Below is some data. Retype exactly the lines starting at the one with "ATOM 70 C CA" and ending at the one with "ATOM 73 O O".

(Collected data)
_ _ _ _

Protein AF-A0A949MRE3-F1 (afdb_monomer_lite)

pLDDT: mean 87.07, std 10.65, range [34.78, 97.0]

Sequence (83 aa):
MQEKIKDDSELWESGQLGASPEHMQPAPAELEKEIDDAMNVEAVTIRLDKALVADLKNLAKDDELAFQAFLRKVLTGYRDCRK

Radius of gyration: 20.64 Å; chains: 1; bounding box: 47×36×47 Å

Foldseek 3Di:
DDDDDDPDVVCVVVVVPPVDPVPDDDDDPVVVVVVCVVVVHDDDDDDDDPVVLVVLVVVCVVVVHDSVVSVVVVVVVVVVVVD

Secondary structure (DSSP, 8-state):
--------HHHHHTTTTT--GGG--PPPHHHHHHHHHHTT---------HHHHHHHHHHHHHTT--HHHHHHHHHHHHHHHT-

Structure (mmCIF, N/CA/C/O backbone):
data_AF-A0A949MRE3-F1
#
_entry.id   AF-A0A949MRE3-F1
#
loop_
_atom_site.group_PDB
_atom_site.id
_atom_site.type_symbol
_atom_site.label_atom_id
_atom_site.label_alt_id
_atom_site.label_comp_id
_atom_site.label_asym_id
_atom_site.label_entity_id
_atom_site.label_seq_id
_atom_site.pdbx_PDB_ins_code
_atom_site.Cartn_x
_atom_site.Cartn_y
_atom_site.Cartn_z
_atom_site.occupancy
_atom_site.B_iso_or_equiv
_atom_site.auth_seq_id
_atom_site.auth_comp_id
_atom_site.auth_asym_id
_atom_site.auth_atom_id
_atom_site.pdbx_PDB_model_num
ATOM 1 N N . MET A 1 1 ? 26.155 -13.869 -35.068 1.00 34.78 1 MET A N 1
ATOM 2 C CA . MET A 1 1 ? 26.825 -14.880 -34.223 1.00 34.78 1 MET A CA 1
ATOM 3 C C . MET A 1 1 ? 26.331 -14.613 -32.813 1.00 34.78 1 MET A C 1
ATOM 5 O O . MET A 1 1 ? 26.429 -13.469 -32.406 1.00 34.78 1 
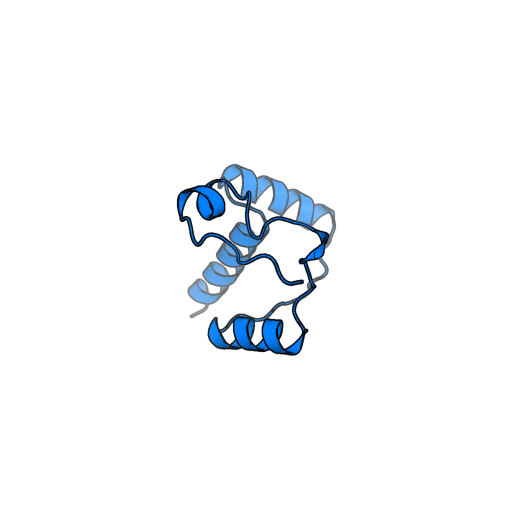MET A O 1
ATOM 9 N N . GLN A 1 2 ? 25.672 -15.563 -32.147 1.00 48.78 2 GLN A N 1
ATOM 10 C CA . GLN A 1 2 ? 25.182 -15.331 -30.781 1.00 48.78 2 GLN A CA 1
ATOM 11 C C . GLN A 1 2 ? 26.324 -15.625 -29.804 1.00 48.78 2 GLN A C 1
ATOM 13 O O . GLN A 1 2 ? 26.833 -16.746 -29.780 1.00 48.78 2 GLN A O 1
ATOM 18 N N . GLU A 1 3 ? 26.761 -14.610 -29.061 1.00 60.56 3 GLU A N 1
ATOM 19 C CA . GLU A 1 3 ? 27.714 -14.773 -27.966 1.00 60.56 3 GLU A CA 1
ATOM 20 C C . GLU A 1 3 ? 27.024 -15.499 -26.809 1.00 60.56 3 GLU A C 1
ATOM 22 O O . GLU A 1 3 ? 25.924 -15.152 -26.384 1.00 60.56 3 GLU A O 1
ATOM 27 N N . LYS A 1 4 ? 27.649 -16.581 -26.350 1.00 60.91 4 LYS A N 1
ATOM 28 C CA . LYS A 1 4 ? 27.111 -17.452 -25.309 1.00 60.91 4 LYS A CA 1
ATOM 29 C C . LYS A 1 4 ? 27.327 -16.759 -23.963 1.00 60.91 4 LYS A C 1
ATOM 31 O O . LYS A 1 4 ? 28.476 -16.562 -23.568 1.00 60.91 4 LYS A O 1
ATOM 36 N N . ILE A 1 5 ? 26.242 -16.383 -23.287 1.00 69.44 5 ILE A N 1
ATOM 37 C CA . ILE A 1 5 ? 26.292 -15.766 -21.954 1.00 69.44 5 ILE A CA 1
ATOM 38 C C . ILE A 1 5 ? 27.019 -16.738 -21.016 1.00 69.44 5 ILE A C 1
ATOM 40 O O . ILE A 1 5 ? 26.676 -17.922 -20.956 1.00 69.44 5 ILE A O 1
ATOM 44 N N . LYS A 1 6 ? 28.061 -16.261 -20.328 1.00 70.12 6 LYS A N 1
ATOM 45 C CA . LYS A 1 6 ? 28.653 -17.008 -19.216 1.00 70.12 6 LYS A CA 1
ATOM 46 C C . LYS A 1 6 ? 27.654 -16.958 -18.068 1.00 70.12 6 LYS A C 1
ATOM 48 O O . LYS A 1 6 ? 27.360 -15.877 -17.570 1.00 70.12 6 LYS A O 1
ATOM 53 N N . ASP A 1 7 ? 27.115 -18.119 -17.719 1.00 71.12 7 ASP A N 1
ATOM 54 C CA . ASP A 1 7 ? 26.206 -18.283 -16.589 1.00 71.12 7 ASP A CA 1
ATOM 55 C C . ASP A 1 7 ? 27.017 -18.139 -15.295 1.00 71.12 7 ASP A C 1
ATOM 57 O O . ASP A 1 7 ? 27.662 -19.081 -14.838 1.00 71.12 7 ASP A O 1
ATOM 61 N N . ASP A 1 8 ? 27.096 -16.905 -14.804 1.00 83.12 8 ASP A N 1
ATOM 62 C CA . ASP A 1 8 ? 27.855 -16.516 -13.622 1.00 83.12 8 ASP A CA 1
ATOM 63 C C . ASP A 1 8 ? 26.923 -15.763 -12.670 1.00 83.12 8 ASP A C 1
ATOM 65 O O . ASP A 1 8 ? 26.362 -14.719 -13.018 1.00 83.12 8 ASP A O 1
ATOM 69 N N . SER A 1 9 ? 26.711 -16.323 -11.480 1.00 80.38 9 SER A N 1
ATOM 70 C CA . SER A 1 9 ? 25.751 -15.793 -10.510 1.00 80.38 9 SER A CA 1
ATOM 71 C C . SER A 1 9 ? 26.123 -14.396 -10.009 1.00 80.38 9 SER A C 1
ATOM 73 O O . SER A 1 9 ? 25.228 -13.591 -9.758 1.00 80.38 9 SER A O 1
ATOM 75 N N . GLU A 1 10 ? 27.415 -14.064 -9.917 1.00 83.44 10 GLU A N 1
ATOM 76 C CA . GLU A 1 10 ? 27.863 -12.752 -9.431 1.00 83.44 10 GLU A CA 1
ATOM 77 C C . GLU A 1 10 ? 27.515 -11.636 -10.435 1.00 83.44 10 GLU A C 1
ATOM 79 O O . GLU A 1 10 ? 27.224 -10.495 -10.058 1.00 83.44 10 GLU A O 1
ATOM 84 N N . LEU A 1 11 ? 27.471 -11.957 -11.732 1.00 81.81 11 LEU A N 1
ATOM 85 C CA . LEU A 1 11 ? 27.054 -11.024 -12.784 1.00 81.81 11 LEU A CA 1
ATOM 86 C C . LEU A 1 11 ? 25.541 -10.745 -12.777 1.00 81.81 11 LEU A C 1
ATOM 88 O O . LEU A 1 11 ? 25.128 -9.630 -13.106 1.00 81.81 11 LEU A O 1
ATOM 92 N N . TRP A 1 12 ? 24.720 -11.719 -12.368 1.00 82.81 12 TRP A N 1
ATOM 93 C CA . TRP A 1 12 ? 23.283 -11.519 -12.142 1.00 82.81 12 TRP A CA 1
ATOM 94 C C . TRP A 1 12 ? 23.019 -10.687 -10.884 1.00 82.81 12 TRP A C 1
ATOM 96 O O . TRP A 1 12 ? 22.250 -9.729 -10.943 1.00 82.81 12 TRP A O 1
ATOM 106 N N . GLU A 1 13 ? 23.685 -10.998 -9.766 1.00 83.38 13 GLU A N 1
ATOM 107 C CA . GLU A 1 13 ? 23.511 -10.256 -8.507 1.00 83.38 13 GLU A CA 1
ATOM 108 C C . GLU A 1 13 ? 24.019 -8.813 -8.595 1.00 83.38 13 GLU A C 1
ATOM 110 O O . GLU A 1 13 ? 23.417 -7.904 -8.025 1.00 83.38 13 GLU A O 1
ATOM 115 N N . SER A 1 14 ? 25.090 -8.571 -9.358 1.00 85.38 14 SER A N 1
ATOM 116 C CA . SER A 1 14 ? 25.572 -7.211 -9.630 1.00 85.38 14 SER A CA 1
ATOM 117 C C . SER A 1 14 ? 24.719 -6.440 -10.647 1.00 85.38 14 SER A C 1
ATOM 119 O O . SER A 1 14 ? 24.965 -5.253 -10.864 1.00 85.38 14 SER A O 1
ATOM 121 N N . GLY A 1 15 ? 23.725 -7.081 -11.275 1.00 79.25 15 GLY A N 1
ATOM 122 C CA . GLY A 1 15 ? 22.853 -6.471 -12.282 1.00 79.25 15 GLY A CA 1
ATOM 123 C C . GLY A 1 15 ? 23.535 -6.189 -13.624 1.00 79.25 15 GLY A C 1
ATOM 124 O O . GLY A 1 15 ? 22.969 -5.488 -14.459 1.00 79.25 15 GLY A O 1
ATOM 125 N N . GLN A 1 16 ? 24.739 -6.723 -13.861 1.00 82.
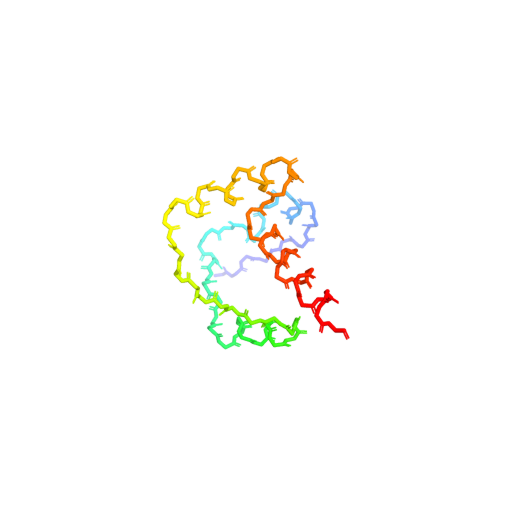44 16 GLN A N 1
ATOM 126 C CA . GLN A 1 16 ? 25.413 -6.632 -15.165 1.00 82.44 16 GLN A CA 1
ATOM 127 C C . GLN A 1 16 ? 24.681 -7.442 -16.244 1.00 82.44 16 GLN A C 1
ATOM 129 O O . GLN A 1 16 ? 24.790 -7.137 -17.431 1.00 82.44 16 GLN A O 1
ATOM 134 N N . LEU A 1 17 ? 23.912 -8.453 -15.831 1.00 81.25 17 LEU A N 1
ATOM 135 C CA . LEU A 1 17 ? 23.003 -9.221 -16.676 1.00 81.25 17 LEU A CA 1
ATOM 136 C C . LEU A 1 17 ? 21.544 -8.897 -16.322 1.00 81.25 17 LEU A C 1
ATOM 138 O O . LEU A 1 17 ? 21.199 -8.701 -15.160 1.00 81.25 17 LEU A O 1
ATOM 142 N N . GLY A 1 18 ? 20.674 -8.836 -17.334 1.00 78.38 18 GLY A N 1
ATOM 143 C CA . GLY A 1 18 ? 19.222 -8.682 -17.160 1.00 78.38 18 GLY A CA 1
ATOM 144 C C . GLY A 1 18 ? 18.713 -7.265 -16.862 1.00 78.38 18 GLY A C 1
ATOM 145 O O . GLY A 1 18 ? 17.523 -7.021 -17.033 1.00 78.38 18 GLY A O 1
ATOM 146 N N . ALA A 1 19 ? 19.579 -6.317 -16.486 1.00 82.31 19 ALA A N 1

_ _ _ _

Completed exercise:
ATOM 70 C CA . SER A 1 9 ? 25.751 -15.793 -10.510 1.00 80.38 9 SER A CA 1
ATOM 71 C C . SER A 1 9 ? 26.123 -14.396 -10.009 1.00 80.38 9 SER A C 1
ATOM 73 O O . SER A 1 9 ? 25.228 -13.591 -9.758 1.00 80.38 9 SER A O 1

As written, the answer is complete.